Often, SMSF trustees will get caught in these situations when they hit age 60, the director said.

“Some trustees think, ‘Well, I’m 60 years old, so I can take my super’. Well, it’s not quite that simple,” Mr Forsyth cautioned.

“If you’re 65, then it’s fine, but at 60, its tax-free if it’s legitimate, but it’s taxable if you haven’t met a full condition of release and you take more than 10 per cent out of a TRIS. So, there are some traps out there and some care is needed.”

The rules

Superannuation members in a taxed super fund can, generally, make lump sum withdrawals passed the age of 60 tax-free.

However, if the member is younger than 65, they must satisfy one of the conditions of release.

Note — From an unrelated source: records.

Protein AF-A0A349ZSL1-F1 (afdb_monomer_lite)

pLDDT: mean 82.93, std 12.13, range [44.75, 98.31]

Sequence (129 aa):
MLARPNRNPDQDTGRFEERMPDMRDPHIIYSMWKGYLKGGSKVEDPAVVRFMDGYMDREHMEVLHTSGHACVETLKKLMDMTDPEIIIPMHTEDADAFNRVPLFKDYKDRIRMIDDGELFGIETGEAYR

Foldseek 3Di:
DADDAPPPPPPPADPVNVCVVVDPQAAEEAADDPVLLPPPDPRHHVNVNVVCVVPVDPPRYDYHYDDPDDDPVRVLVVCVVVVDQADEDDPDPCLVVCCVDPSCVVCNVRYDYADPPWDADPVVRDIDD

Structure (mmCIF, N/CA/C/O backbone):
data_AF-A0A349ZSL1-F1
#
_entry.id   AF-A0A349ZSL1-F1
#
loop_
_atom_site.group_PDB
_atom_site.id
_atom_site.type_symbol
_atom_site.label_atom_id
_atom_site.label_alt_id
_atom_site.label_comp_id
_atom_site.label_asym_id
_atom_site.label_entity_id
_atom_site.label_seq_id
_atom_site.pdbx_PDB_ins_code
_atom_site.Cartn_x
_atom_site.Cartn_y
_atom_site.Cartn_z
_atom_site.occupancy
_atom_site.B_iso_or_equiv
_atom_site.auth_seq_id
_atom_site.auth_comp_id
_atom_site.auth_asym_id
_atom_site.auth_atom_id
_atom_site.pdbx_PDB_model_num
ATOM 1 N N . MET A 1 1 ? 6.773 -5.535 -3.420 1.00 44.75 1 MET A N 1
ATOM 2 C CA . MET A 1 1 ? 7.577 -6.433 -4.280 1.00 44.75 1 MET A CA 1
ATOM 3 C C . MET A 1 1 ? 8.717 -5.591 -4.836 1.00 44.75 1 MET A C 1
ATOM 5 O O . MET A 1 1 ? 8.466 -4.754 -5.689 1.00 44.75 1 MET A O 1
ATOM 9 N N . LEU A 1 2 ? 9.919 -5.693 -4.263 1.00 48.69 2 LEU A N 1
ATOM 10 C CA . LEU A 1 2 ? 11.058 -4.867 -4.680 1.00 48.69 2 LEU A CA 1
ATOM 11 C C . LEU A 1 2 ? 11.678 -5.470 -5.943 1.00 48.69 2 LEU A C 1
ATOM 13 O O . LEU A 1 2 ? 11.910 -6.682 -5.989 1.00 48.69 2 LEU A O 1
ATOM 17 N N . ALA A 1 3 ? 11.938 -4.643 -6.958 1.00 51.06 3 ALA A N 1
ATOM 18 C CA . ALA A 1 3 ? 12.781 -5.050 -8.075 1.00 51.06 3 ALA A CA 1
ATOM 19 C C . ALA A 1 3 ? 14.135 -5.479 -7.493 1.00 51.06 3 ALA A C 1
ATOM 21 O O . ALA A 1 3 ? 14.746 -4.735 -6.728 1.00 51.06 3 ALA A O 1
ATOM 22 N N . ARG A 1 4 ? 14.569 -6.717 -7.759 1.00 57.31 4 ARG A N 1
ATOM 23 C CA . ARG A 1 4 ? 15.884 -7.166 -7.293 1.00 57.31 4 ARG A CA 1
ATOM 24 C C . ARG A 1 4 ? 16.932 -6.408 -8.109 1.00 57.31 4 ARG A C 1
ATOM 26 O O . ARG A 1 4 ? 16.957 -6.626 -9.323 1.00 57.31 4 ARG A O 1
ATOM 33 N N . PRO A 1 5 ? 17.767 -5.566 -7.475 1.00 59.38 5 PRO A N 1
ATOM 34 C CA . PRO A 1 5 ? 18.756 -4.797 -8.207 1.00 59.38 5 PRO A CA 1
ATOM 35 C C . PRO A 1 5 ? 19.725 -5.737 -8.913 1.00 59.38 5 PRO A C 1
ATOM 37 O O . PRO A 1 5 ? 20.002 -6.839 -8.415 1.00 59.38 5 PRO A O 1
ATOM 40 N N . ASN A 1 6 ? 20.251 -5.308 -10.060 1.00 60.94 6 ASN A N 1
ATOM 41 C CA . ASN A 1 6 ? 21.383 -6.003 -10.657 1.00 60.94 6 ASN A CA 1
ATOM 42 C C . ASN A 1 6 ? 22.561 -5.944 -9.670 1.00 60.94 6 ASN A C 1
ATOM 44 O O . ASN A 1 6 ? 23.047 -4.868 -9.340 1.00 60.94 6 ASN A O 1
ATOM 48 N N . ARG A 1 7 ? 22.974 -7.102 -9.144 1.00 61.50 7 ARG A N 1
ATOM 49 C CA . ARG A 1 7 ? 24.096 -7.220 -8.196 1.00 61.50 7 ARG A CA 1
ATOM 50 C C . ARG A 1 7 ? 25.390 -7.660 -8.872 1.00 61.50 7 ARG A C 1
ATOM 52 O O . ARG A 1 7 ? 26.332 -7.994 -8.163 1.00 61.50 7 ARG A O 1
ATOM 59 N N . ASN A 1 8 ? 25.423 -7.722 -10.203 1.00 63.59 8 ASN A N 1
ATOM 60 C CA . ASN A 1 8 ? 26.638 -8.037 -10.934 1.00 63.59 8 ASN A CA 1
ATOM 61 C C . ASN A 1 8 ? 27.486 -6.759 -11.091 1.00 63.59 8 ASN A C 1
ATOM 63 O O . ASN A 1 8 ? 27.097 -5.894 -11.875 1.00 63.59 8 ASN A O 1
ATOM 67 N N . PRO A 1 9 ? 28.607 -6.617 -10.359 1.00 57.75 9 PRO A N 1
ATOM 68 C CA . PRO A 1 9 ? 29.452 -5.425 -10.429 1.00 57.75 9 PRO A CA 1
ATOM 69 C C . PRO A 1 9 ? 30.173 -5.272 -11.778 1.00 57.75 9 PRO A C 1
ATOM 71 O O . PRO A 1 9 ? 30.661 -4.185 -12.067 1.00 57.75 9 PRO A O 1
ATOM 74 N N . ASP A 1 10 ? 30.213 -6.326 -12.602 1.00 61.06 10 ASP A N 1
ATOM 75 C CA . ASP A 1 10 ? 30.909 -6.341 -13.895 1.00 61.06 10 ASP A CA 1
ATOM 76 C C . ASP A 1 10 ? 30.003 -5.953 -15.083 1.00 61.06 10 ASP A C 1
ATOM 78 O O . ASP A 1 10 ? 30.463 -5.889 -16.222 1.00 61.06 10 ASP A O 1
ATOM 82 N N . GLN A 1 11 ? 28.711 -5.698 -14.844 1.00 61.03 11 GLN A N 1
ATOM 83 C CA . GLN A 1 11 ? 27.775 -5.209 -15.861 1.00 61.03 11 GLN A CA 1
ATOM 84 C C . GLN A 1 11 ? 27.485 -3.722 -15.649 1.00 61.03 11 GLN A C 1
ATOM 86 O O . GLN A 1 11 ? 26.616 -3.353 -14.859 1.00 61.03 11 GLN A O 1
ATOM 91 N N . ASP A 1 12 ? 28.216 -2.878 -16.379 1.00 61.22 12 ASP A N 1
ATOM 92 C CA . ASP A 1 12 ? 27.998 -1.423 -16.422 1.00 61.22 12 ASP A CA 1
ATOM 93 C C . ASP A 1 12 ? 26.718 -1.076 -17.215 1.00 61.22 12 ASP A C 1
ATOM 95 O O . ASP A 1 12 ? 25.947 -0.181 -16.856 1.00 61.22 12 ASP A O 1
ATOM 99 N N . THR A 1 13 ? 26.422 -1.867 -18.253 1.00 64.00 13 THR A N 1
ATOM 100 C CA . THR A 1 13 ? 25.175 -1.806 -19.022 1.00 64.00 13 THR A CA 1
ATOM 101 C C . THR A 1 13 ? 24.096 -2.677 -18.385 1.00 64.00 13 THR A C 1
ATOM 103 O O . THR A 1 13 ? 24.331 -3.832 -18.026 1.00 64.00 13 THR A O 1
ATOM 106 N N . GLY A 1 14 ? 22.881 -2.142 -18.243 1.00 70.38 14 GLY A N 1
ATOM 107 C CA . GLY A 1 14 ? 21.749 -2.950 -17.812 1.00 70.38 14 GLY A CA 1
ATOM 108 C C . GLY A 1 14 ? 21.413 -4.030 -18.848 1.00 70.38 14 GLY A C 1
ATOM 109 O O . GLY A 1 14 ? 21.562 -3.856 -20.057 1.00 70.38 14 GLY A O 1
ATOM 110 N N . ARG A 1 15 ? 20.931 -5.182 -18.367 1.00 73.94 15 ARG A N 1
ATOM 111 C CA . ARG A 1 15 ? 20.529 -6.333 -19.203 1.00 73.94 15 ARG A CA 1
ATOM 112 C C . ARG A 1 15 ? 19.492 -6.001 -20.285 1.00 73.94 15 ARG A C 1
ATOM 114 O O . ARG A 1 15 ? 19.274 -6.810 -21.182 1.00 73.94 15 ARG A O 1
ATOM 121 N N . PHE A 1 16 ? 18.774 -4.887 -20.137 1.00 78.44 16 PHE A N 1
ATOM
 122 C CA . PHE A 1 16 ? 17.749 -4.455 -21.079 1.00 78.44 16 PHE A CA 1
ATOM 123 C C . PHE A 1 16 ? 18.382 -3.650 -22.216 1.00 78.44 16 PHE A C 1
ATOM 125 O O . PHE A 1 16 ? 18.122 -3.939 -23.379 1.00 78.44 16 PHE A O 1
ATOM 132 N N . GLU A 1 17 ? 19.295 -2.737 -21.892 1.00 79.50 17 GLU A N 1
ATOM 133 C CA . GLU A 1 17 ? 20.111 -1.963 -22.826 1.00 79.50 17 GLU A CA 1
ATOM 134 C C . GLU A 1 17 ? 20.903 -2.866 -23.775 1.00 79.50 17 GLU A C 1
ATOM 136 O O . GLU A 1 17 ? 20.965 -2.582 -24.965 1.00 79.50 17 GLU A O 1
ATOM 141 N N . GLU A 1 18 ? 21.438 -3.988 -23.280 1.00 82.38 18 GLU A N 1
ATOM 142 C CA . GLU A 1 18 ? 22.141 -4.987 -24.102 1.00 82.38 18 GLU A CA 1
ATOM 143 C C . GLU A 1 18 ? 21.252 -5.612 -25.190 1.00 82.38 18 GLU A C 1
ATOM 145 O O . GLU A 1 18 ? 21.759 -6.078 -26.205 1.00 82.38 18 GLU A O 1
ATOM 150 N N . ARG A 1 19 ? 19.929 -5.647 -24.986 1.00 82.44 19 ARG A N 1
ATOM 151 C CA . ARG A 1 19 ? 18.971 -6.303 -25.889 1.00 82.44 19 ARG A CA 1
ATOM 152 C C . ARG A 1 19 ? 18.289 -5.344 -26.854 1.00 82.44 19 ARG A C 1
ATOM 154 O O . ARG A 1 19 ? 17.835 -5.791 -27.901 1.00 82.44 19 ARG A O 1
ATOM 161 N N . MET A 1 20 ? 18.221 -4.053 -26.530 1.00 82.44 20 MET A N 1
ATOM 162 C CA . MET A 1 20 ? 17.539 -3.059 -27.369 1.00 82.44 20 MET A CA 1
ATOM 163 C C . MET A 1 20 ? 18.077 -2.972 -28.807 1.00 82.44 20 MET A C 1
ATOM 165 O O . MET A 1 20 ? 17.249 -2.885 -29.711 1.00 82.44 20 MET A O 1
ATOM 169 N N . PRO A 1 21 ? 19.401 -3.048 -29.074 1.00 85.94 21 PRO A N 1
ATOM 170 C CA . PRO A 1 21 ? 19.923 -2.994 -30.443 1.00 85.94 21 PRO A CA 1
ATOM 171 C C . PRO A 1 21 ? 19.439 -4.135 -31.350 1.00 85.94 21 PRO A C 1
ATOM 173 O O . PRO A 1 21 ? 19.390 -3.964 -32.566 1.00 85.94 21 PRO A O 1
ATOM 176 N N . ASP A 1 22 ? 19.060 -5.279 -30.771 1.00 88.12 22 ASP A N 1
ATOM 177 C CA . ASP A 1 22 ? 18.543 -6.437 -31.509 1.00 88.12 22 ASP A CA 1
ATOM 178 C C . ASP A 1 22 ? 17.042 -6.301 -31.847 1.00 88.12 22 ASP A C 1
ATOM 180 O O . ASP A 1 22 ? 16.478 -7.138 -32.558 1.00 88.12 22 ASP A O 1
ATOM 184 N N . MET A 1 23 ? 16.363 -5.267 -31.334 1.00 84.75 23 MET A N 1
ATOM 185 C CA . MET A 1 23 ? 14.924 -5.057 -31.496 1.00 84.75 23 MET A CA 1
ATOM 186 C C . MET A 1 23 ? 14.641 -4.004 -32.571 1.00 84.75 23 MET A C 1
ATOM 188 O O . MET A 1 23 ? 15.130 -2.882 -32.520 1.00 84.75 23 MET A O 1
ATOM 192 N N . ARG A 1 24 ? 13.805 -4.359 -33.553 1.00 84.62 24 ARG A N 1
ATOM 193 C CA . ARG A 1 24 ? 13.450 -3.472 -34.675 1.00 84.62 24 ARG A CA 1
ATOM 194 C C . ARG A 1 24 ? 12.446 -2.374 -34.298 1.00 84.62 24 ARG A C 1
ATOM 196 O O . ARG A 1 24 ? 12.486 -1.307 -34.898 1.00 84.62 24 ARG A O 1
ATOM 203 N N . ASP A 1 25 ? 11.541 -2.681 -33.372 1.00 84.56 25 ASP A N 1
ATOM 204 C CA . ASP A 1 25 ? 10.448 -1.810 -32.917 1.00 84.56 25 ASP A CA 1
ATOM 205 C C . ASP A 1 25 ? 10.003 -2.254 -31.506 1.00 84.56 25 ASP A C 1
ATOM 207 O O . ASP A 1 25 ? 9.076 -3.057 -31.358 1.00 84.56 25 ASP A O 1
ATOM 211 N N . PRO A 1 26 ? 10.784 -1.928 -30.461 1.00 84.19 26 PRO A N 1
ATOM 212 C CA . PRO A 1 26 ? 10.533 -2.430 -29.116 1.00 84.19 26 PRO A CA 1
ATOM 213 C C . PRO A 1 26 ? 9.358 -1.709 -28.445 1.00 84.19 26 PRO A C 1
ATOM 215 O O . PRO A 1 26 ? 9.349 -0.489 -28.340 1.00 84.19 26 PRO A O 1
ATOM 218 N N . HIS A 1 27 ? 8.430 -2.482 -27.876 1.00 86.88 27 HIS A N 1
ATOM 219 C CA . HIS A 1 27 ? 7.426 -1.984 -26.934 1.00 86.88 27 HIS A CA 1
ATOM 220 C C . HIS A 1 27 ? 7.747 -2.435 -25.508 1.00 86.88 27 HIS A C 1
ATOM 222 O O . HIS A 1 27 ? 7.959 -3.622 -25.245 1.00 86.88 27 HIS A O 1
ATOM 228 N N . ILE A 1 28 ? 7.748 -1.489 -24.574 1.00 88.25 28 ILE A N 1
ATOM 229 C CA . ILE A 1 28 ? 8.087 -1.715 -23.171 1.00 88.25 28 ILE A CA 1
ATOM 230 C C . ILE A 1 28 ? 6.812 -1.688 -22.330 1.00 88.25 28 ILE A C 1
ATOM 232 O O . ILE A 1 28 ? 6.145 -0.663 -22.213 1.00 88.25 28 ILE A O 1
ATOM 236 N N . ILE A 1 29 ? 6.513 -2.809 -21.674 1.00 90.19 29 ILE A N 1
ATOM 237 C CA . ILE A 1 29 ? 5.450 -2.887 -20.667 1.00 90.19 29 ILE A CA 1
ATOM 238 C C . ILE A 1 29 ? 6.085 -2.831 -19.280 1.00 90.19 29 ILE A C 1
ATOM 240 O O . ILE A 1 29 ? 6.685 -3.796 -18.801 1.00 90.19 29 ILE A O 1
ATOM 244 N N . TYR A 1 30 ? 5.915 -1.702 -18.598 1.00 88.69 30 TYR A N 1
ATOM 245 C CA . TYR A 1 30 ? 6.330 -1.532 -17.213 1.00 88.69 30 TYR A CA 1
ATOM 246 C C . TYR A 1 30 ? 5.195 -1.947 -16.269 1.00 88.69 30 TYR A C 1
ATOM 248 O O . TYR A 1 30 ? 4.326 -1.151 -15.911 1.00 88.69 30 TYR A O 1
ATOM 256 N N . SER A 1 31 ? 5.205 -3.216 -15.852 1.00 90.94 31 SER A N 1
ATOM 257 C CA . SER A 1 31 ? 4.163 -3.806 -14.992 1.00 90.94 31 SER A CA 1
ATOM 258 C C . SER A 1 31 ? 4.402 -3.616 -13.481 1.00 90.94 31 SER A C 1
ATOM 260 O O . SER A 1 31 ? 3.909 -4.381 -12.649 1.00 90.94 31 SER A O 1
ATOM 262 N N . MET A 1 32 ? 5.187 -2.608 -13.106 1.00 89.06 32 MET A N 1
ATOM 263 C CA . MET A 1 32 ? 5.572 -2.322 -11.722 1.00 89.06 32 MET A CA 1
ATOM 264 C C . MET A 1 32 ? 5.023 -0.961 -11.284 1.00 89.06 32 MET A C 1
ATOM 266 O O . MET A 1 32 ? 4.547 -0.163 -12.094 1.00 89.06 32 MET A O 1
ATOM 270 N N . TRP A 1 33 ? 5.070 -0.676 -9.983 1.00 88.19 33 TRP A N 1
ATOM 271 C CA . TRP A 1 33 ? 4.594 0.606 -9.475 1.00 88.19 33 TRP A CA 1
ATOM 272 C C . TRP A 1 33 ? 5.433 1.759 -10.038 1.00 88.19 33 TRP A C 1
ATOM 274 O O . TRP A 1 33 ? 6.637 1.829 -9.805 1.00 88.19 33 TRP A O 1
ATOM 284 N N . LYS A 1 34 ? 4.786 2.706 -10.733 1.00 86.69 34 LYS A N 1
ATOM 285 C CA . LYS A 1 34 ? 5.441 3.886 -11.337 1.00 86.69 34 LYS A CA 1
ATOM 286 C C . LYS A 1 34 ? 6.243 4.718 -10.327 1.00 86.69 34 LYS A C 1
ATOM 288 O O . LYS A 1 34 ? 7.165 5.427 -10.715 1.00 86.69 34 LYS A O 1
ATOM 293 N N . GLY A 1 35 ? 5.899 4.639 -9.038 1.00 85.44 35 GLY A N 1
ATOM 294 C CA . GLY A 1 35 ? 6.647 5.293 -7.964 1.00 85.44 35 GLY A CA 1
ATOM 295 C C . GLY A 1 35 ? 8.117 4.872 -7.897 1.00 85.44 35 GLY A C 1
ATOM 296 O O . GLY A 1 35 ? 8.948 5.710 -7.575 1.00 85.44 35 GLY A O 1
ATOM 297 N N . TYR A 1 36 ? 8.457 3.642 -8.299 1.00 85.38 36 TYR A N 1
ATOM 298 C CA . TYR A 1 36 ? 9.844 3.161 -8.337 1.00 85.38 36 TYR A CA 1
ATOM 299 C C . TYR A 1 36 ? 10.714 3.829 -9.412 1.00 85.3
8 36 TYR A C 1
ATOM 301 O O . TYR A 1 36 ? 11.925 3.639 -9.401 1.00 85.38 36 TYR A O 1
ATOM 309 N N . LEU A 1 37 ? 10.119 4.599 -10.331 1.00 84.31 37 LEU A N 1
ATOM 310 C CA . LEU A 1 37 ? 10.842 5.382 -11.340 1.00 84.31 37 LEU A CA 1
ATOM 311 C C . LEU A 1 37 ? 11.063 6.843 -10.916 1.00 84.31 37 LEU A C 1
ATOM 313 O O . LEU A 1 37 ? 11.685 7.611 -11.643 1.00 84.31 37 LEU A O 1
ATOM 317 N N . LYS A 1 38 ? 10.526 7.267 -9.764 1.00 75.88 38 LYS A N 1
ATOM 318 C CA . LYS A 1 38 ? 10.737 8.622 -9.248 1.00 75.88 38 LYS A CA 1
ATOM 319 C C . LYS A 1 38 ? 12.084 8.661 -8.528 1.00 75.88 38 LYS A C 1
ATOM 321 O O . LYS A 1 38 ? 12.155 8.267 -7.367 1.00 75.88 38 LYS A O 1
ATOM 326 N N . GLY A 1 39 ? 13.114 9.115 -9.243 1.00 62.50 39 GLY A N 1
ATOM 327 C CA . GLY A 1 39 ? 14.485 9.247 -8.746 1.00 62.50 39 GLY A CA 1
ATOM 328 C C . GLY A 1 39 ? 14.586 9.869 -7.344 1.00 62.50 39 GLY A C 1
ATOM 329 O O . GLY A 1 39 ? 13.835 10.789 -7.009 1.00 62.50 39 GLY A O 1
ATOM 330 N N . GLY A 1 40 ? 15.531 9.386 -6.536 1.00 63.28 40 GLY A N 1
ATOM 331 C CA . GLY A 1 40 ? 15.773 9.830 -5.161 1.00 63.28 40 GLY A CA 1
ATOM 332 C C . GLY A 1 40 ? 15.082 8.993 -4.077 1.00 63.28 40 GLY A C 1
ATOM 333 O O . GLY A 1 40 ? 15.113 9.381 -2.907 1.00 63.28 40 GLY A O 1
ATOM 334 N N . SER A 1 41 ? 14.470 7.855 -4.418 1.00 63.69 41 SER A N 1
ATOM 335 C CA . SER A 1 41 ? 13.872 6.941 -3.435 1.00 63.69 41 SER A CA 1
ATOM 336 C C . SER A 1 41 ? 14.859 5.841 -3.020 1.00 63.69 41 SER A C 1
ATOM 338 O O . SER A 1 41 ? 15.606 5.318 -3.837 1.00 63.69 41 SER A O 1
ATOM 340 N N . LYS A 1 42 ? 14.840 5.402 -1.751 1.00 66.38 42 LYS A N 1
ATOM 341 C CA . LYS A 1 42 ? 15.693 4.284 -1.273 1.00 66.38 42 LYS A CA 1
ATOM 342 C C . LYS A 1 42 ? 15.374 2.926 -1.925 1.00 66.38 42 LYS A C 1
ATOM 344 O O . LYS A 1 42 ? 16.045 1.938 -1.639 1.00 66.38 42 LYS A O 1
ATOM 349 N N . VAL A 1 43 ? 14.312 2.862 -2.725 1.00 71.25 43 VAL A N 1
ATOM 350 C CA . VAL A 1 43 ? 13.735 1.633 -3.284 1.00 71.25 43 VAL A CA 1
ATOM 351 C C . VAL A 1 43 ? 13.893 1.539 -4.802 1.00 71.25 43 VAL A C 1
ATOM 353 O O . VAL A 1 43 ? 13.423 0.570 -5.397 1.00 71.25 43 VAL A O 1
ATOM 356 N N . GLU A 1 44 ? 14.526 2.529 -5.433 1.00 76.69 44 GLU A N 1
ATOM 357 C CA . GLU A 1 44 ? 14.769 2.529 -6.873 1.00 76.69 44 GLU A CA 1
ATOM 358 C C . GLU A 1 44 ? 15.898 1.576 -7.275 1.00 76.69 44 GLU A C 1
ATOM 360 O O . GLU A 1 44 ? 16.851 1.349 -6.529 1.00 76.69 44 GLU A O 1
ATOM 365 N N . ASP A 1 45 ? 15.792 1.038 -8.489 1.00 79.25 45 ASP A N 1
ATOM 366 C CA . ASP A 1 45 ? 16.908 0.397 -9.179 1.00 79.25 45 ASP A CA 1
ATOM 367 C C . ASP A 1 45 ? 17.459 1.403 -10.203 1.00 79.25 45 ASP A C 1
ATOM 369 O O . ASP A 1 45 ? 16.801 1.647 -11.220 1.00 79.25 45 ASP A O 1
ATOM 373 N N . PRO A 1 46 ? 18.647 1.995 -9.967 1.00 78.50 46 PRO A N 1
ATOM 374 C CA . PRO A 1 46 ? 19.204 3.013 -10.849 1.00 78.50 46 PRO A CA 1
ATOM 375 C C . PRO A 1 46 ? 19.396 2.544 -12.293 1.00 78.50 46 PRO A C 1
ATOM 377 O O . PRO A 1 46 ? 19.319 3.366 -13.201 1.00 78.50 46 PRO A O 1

According to the ATO website, common conditions of release are if the member reaches preservation age and, importantly, retires; has reached preservation age and begun a transition-to-retirement income stream; stopped employment on or after the age of 60; is 65 years old or has died.

Other special circumstances, such as the termination of gainful employment; permanent or temporary incapacity; severe financial hardship; compassionate grounds or a terminal medical condition could see the member eligible to withdraw at least part of their super benefits.

If you are withdrawing a lump sum from your superannuation before the age of 60, the sum will be taxed at 22 per cent (including Medicare Levy) or your marginal tax rate, whichever is less.